Type I interferons (IFNα/β) are
cytokines with a broad spectrum of antitumor activities including antiproliferative, proapoptotic, and immunostimulatory effects, and are potentially useful in the treatment of B-cell
malignancies and other
cancers. To improve antitumor potency and diminish the systemic side effects of IFN, we recently developed anti-CD20-IFNα fusion
proteins with in vitro and in vivo efficacy against both mouse and human
lymphomas expressing CD20. As IFNβ binds more tightly to the IFNα/β receptor (IFNAR) and has more potent antitumor activities, we have now constructed an anti-CD20 fusion
protein with murine IFNβ (mIFNβ). Anti-CD20-mIFNβ was more potent than recombinant mIFNβ and anti-CD20-mIFNα in inhibiting the proliferation of a mouse
B-cell lymphoma expressing human CD20 (38C13-huCD20). Growth inhibition was accompanied by
caspase-independent apoptosis and DNA fragmentation. The efficacy of anti-CD20-mIFNβ required the physical linkage of mIFNβ to anti-CD20 antibody. Importantly, anti-CD20-mIFNβ was active against
tumor cells expressing low levels of IFNAR (38C13-huCD20 IFNAR).
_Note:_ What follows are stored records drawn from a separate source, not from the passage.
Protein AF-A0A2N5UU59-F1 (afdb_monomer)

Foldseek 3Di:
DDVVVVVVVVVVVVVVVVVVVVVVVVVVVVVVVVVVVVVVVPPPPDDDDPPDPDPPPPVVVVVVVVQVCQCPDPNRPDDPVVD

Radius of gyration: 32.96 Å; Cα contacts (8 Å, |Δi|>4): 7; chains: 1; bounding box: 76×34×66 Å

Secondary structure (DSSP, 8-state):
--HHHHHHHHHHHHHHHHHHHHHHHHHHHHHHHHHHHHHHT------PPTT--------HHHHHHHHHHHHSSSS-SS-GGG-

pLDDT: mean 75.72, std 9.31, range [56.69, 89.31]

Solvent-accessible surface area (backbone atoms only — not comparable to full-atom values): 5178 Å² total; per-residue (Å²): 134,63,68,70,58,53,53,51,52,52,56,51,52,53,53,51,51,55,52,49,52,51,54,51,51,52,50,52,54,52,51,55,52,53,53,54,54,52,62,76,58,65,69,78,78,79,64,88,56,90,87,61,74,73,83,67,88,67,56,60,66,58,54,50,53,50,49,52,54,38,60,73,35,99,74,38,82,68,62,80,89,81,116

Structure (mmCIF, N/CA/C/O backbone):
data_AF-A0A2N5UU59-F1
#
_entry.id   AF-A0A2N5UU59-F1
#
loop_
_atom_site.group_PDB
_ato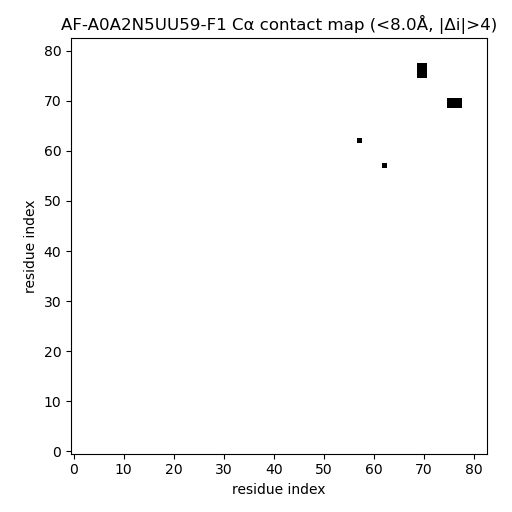m_site.id
_atom_site.type_symbol
_atom_site.label_atom_id
_atom_site.label_alt_id
_atom_site.label_comp_id
_atom_site.label_asym_id
_atom_site.label_entity_id
_atom_site.label_seq_id
_atom_site.pdbx_PDB_ins_code
_atom_site.Cartn_x
_atom_site.Cartn_y
_atom_site.Cartn_z
_atom_site.occupancy
_atom_site.B_iso_or_equiv
_atom_site.auth_seq_id
_atom_site.auth_comp_id
_atom_site.auth_asym_id
_atom_site.auth_atom_id
_atom_site.pdbx_PDB_model_num
ATOM 1 N N . MET A 1 1 ? -57.967 -17.040 35.256 1.00 59.09 1 MET A N 1
ATOM 2 C CA . MET A 1 1 ? -56.727 -16.278 34.996 1.00 59.09 1 MET A CA 1
ATOM 3 C C . MET A 1 1 ? -55.698 -16.847 35.942 1.00 59.09 1 MET A C 1
ATOM 5 O O . MET A 1 1 ? -55.847 -16.691 37.148 1.00 59.09 1 MET A O 1
ATOM 9 N N . ASP A 1 2 ? -54.744 -17.604 35.415 1.00 78.44 2 ASP A N 1
ATOM 10 C CA . ASP A 1 2 ? -53.911 -18.476 36.239 1.00 78.44 2 ASP A CA 1
ATOM 11 C C . ASP A 1 2 ? -52.697 -17.694 36.738 1.00 78.44 2 ASP A C 1
ATOM 13 O O . ASP A 1 2 ? -51.756 -17.417 35.991 1.00 78.44 2 ASP A O 1
ATOM 17 N N . ASN A 1 3 ? -52.721 -17.323 38.019 1.00 76.38 3 ASN A N 1
ATOM 18 C CA . ASN A 1 3 ? -51.695 -16.491 38.660 1.00 76.38 3 ASN A CA 1
ATOM 19 C C . ASN A 1 3 ? -50.275 -17.072 38.514 1.00 76.38 3 ASN A C 1
ATOM 21 O O . ASN A 1 3 ? -49.298 -16.332 38.411 1.00 76.38 3 ASN A O 1
ATOM 25 N N . HIS A 1 4 ? -50.157 -18.400 38.424 1.00 77.69 4 HIS A N 1
ATOM 26 C CA . HIS A 1 4 ? -48.889 -19.088 38.182 1.00 77.69 4 HIS A CA 1
ATOM 27 C C . HIS A 1 4 ? -48.283 -18.786 36.802 1.00 77.69 4 HIS A C 1
ATOM 29 O O . HIS A 1 4 ? -47.061 -18.687 36.685 1.00 77.69 4 HIS A O 1
ATOM 35 N N . GLY A 1 5 ? -49.110 -18.593 35.770 1.00 83.56 5 GLY A N 1
ATOM 36 C CA . GLY A 1 5 ? -48.646 -18.230 34.429 1.00 83.56 5 GLY A CA 1
ATOM 37 C C . GLY A 1 5 ? -48.090 -16.806 34.373 1.00 83.56 5 GLY A C 1
ATOM 38 O O . GLY A 1 5 ? -47.059 -16.563 33.746 1.00 83.56 5 GLY A O 1
ATOM 39 N N . LEU A 1 6 ? -48.716 -15.879 35.105 1.00 82.50 6 LEU A N 1
ATOM 40 C CA . LEU A 1 6 ? -48.277 -14.483 35.192 1.00 82.50 6 LEU A CA 1
ATOM 41 C C . LEU A 1 6 ? -46.908 -14.354 35.871 1.00 82.50 6 LEU A C 1
ATOM 43 O O . LEU A 1 6 ? -46.028 -13.663 35.359 1.00 82.50 6 LEU A O 1
ATOM 47 N N . ILE A 1 7 ? -46.693 -15.075 36.977 1.00 86.81 7 ILE A N 1
ATOM 48 C CA . ILE A 1 7 ? -45.415 -15.062 37.707 1.00 86.81 7 ILE A CA 1
ATOM 49 C C . ILE A 1 7 ? -44.285 -15.642 36.845 1.00 86.81 7 ILE A C 1
ATOM 51 O O . ILE A 1 7 ? -43.191 -15.077 36.797 1.00 86.81 7 ILE A O 1
ATOM 55 N N . ARG A 1 8 ? -44.542 -16.734 36.111 1.00 84.31 8 ARG A N 1
ATOM 56 C CA . ARG A 1 8 ? -43.549 -17.338 35.207 1.00 84.31 8 ARG A CA 1
ATOM 57 C C . ARG A 1 8 ? -43.133 -16.379 34.096 1.00 84.31 8 ARG A C 1
ATOM 59 O O . ARG A 1 8 ? -41.941 -16.223 33.836 1.00 84.31 8 ARG A O 1
ATOM 66 N N . ASN A 1 9 ? -44.104 -15.701 33.487 1.00 86.12 9 ASN A N 1
ATOM 67 C CA . ASN A 1 9 ? -43.832 -14.711 32.452 1.00 86.12 9 ASN A CA 1
ATOM 68 C C . ASN A 1 9 ? -43.027 -13.533 33.006 1.00 86.12 9 ASN A C 1
ATOM 70 O O . ASN A 1 9 ? -42.094 -13.083 32.345 1.00 86.12 9 ASN A O 1
ATOM 74 N N . PHE A 1 10 ? -43.327 -13.066 34.218 1.00 88.12 10 PHE A N 1
ATOM 75 C CA . PHE A 1 10 ? -42.582 -11.980 34.855 1.00 88.12 10 PHE A CA 1
ATOM 76 C C . PHE A 1 10 ? -41.121 -12.362 35.147 1.00 88.12 10 PHE A C 1
ATOM 78 O O . PHE A 1 10 ? -40.203 -11.627 34.786 1.00 88.12 10 PHE A O 1
ATOM 85 N N . LEU A 1 11 ? -40.890 -13.550 35.717 1.00 84.88 11 LEU A N 1
ATOM 86 C CA . LEU A 1 11 ? -39.543 -14.071 35.987 1.00 84.88 11 LEU A CA 1
ATOM 87 C C . LEU A 1 11 ? -38.740 -14.327 34.700 1.00 84.88 11 LEU A C 1
ATOM 89 O O . LEU A 1 11 ? -37.534 -14.089 34.656 1.00 84.88 11 LEU A O 1
ATOM 93 N N . SER A 1 12 ? -39.396 -14.782 33.629 1.00 83.88 12 SER A N 1
ATOM 94 C CA . SER A 1 12 ? -38.724 -14.969 32.339 1.00 83.88 12 SER A CA 1
ATOM 95 C C . SER A 1 12 ? -38.275 -13.631 31.736 1.00 83.88 12 SER A C 1
ATOM 97 O O . SER A 1 12 ? -37.122 -13.496 31.332 1.00 83.88 12 SER A O 1
ATOM 99 N 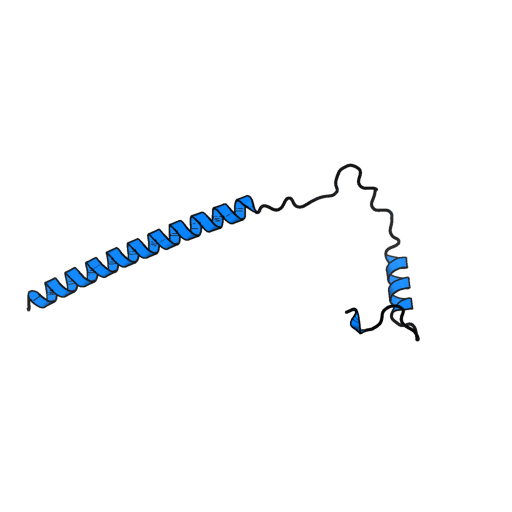N . GLN A 1 13 ? -39.127 -12.605 31.770 1.00 77.88 13 GLN A N 1
ATOM 100 C CA . GLN A 1 13 ? -38.818 -11.275 31.239 1.00 77.88 13 GLN A CA 1
ATOM 101 C C . GLN A 1 13 ? -37.691 -10.579 32.014 1.00 77.88 13 GLN A C 1
ATOM 103 O O . GLN A 1 13 ? -36.811 -9.964 31.406 1.00 77.88 13 GLN A O 1
ATOM 108 N N . SER A 1 14 ? -37.654 -10.713 33.343 1.00 73.69 14 SER A N 1
ATOM 109 C CA . SER A 1 14 ? -36.551 -10.168 34.142 1.00 73.69 14 SER A CA 1
ATOM 110 C C . SER A 1 14 ? -35.224 -10.868 33.833 1.00 73.69 14 SER A C 1
ATOM 112 O O . SER A 1 14 ? -34.198 -10.209 33.685 1.00 73.69 14 SER A O 1
ATOM 114 N N . SER A 1 15 ? -35.230 -12.187 33.628 1.00 70.88 15 SER A N 1
ATOM 115 C CA . SER A 1 15 ? -34.015 -12.921 33.247 1.00 70.88 15 SER A CA 1
ATOM 116 C C . SER A 1 15 ? -33.480 -12.509 31.865 1.00 70.88 15 SER A C 1
ATOM 118 O O . SER A 1 15 ? -32.273 -12.341 31.689 1.00 70.88 15 SER A O 1
ATOM 120 N N . ILE A 1 16 ? -34.370 -12.267 30.896 1.00 74.56 16 ILE A N 1
ATOM 121 C CA . ILE A 1 16 ? -34.009 -11.849 29.534 1.00 74.56 16 ILE A CA 1
ATOM 122 C C . ILE A 1 16 ? -33.398 -10.444 29.543 1.00 74.56 16 ILE A C 1
ATOM 124 O O . ILE A 1 16 ? -32.372 -10.216 28.904 1.00 74.56 16 ILE A O 1
ATOM 128 N N . THR A 1 17 ? -33.978 -9.514 30.303 1.00 71.31 17 THR A N 1
ATOM 129 C CA . THR A 1 17 ? -33.463 -8.138 30.406 1.00 71.31 17 THR A CA 1
ATOM 130 C C . THR A 1 17 ? -32.113 -8.078 31.122 1.00 71.31 17 THR A C 1
ATOM 132 O O . THR A 1 17 ? -31.204 -7.400 30.646 1.00 71.31 17 THR A O 1
ATOM 135 N N . LEU A 1 18 ? -31.929 -8.844 32.202 1.00 74.69 18 LEU A N 1
ATOM 136 C CA . LEU A 1 18 ? -30.645 -8.950 32.905 1.00 74.69 18 LEU A CA 1
ATOM 137 C C . LEU A 1 18 ? -29.544 -9.541 32.011 1.00 74.69 18 LEU A C 1
ATOM 139 O O . LEU A 1 18 ? -28.430 -9.013 31.971 1.00 74.69 18 LEU A O 1
ATOM 143 N N . ASN A 1 19 ? -29.859 -10.590 31.249 1.00 74.12 19 ASN A N 1
ATOM 144 C CA . ASN A 1 19 ? -28.916 -11.196 30.308 1.00 74.12 19 ASN A CA 1
ATOM 145 C C . ASN A 1 19 ? -28.581 -10.252 29.144 1.00 74.12 19 ASN A C 1
ATOM 147 O O . ASN A 1 19 ? -27.415 -10.123 28.772 1.00 74.12 19 ASN A O 1
ATOM 151 N N . SER A 1 20 ? -29.576 -9.537 28.611 1.00 77.25 20 SER A N 1
ATOM 152 C CA . SER A 1 20 ? -29.375 -8.534 27.561 1.00 77.25 20 SER A CA 1
ATOM 153 C C . SER A 1 20 ? -28.457 -7.399 28.024 1.00 77.25 20 SER A C 1
ATOM 155 O O . SER A 1 20 ? -27.518 -7.039 27.314 1.00 77.25 20 SER A O 1
ATOM 157 N N . SER A 1 21 ? -28.673 -6.870 29.232 1.00 79.44 21 SER A N 1
ATOM 158 C CA . SER A 1 21 ? -27.825 -5.823 29.815 1.00 79.44 21 SER A CA 1
ATOM 159 C C . SER A 1 21 ? -26.386 -6.293 30.017 1.00 79.44 21 SER A C 1
ATOM 161 O O . SER A 1 21 ? -25.451 -5.564 29.691 1.00 79.44 21 SER A O 1
ATOM 163 N N . ARG A 1 22 ? -26.193 -7.532 30.485 1.00 81.00 22 ARG A N 1
ATOM 164 C CA . ARG A 1 22 ? -24.862 -8.120 30.684 1.00 81.00 22 ARG A CA 1
ATOM 165 C C . ARG A 1 22 ? -24.103 -8.289 29.367 1.00 81.00 22 ARG A C 1
ATOM 167 O O . ARG A 1 22 ? -22.929 -7.935 29.289 1.00 81.00 22 ARG A O 1
ATOM 174 N N . ASN A 1 23 ? -24.781 -8.770 28.325 1.00 78.56 23 ASN A N 1
ATOM 175 C CA . ASN A 1 23 ? -24.198 -8.911 26.989 1.00 78.56 23 ASN A CA 1
ATOM 176 C C . ASN A 1 23 ? -23.830 -7.550 26.388 1.00 78.56 23 ASN A C 1
ATOM 178 O O . ASN A 1 23 ? -22.753 -7.400 25.815 1.00 78.56 23 ASN A O 1
ATOM 182 N N . HIS A 1 24 ? -24.687 -6.543 26.571 1.00 79.19 24 HIS A N 1
ATOM 183 C CA . HIS A 1 24 ? -24.421 -5.181 26.117 1.00 79.19 24 HIS A CA 1
ATOM 184 C C . HIS A 1 24 ? -23.208 -4.565 26.830 1.00 79.19 24 HIS A C 1
ATOM 186 O O . HIS A 1 24 ? -22.342 -3.975 26.186 1.00 79.19 24 HIS A O 1
ATOM 192 N N . GLN A 1 25 ? -23.093 -4.756 28.148 1.00 83.50 25 GLN A N 1
ATOM 193 C CA . GLN A 1 25 ? -21.934 -4.306 28.924 1.00 83.50 25 GLN A CA 1
ATOM 194 C C . GLN A 1 25 ? -20.636 -4.972 28.461 1.00 83.50 25 GLN A C 1
ATOM 196 O O . GLN A 1 25 ? -19.630 -4.290 28.278 1.00 83.50 25 GLN A O 1
ATOM 201 N N . MET A 1 26 ? -20.666 -6.287 28.230 1.00 84.12 26 MET A N 1
ATOM 202 C CA . MET A 1 26 ? -19.504 -7.031 27.743 1.00 84.12 26 MET A CA 1
ATOM 203 C C . MET A 1 26 ? -19.090 -6.570 26.339 1.00 84.12 26 MET A C 1
ATOM 205 O O . MET A 1 26 ? -17.904 -6.365 26.081 1.00 84.12 26 MET A O 1
ATOM 209 N N . MET A 1 27 ? -20.062 -6.331 25.451 1.00 85.69 27 MET A N 1
ATOM 210 C CA . MET A 1 27 ? -19.816 -5.793 24.113 1.00 85.69 27 MET A CA 1
ATOM 211 C C . MET A 1 27 ? -19.157 -4.408 24.183 1.00 85.69 27 MET A C 1
ATOM 213 O O . MET A 1 27 ? -18.135 -4.190 23.536 1.00 85.69 27 MET A O 1
ATOM 217 N N . MET A 1 28 ? -19.670 -3.501 25.020 1.00 85.75 28 MET A N 1
ATOM 218 C CA . MET A 1 28 ? -19.099 -2.160 25.204 1.00 85.75 28 MET A CA 1
ATOM 219 C C . MET A 1 28 ? -17.675 -2.197 25.770 1.00 85.75 28 MET A C 1
ATOM 221 O O . MET A 1 28 ? -16.800 -1.481 25.285 1.00 85.75 28 MET A O 1
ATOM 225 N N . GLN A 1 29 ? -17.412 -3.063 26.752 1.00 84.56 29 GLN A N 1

In vivo, established 38C13-huCD20
tumors were largely insensitive to
rituximab or a nontargeted mIFNβ fusion
protein, yet treatment with anti-CD20-mIFNβ eradicated 83% of
tumors. Anti-CD20-mIFNβ was also more potent in vivo against 38C13-huCD20 than anti-CD20-mIFNα, curing 75% versus 25% of
tumors (P=0.001). Importantly, although anti-CD20-mIFNα could not eradicate 38C13-huCD20 IFNAR
tumors, anti-CD20-mIFNβ treatment prolonged survival (P=0.0003), and some animals remained
tumor-free. Thus, antibody fusion
proteins targeting mIFNβ to
tumors show promise as therapeutic agents, especially for use against
tumors resistant to the effects of mIFNα.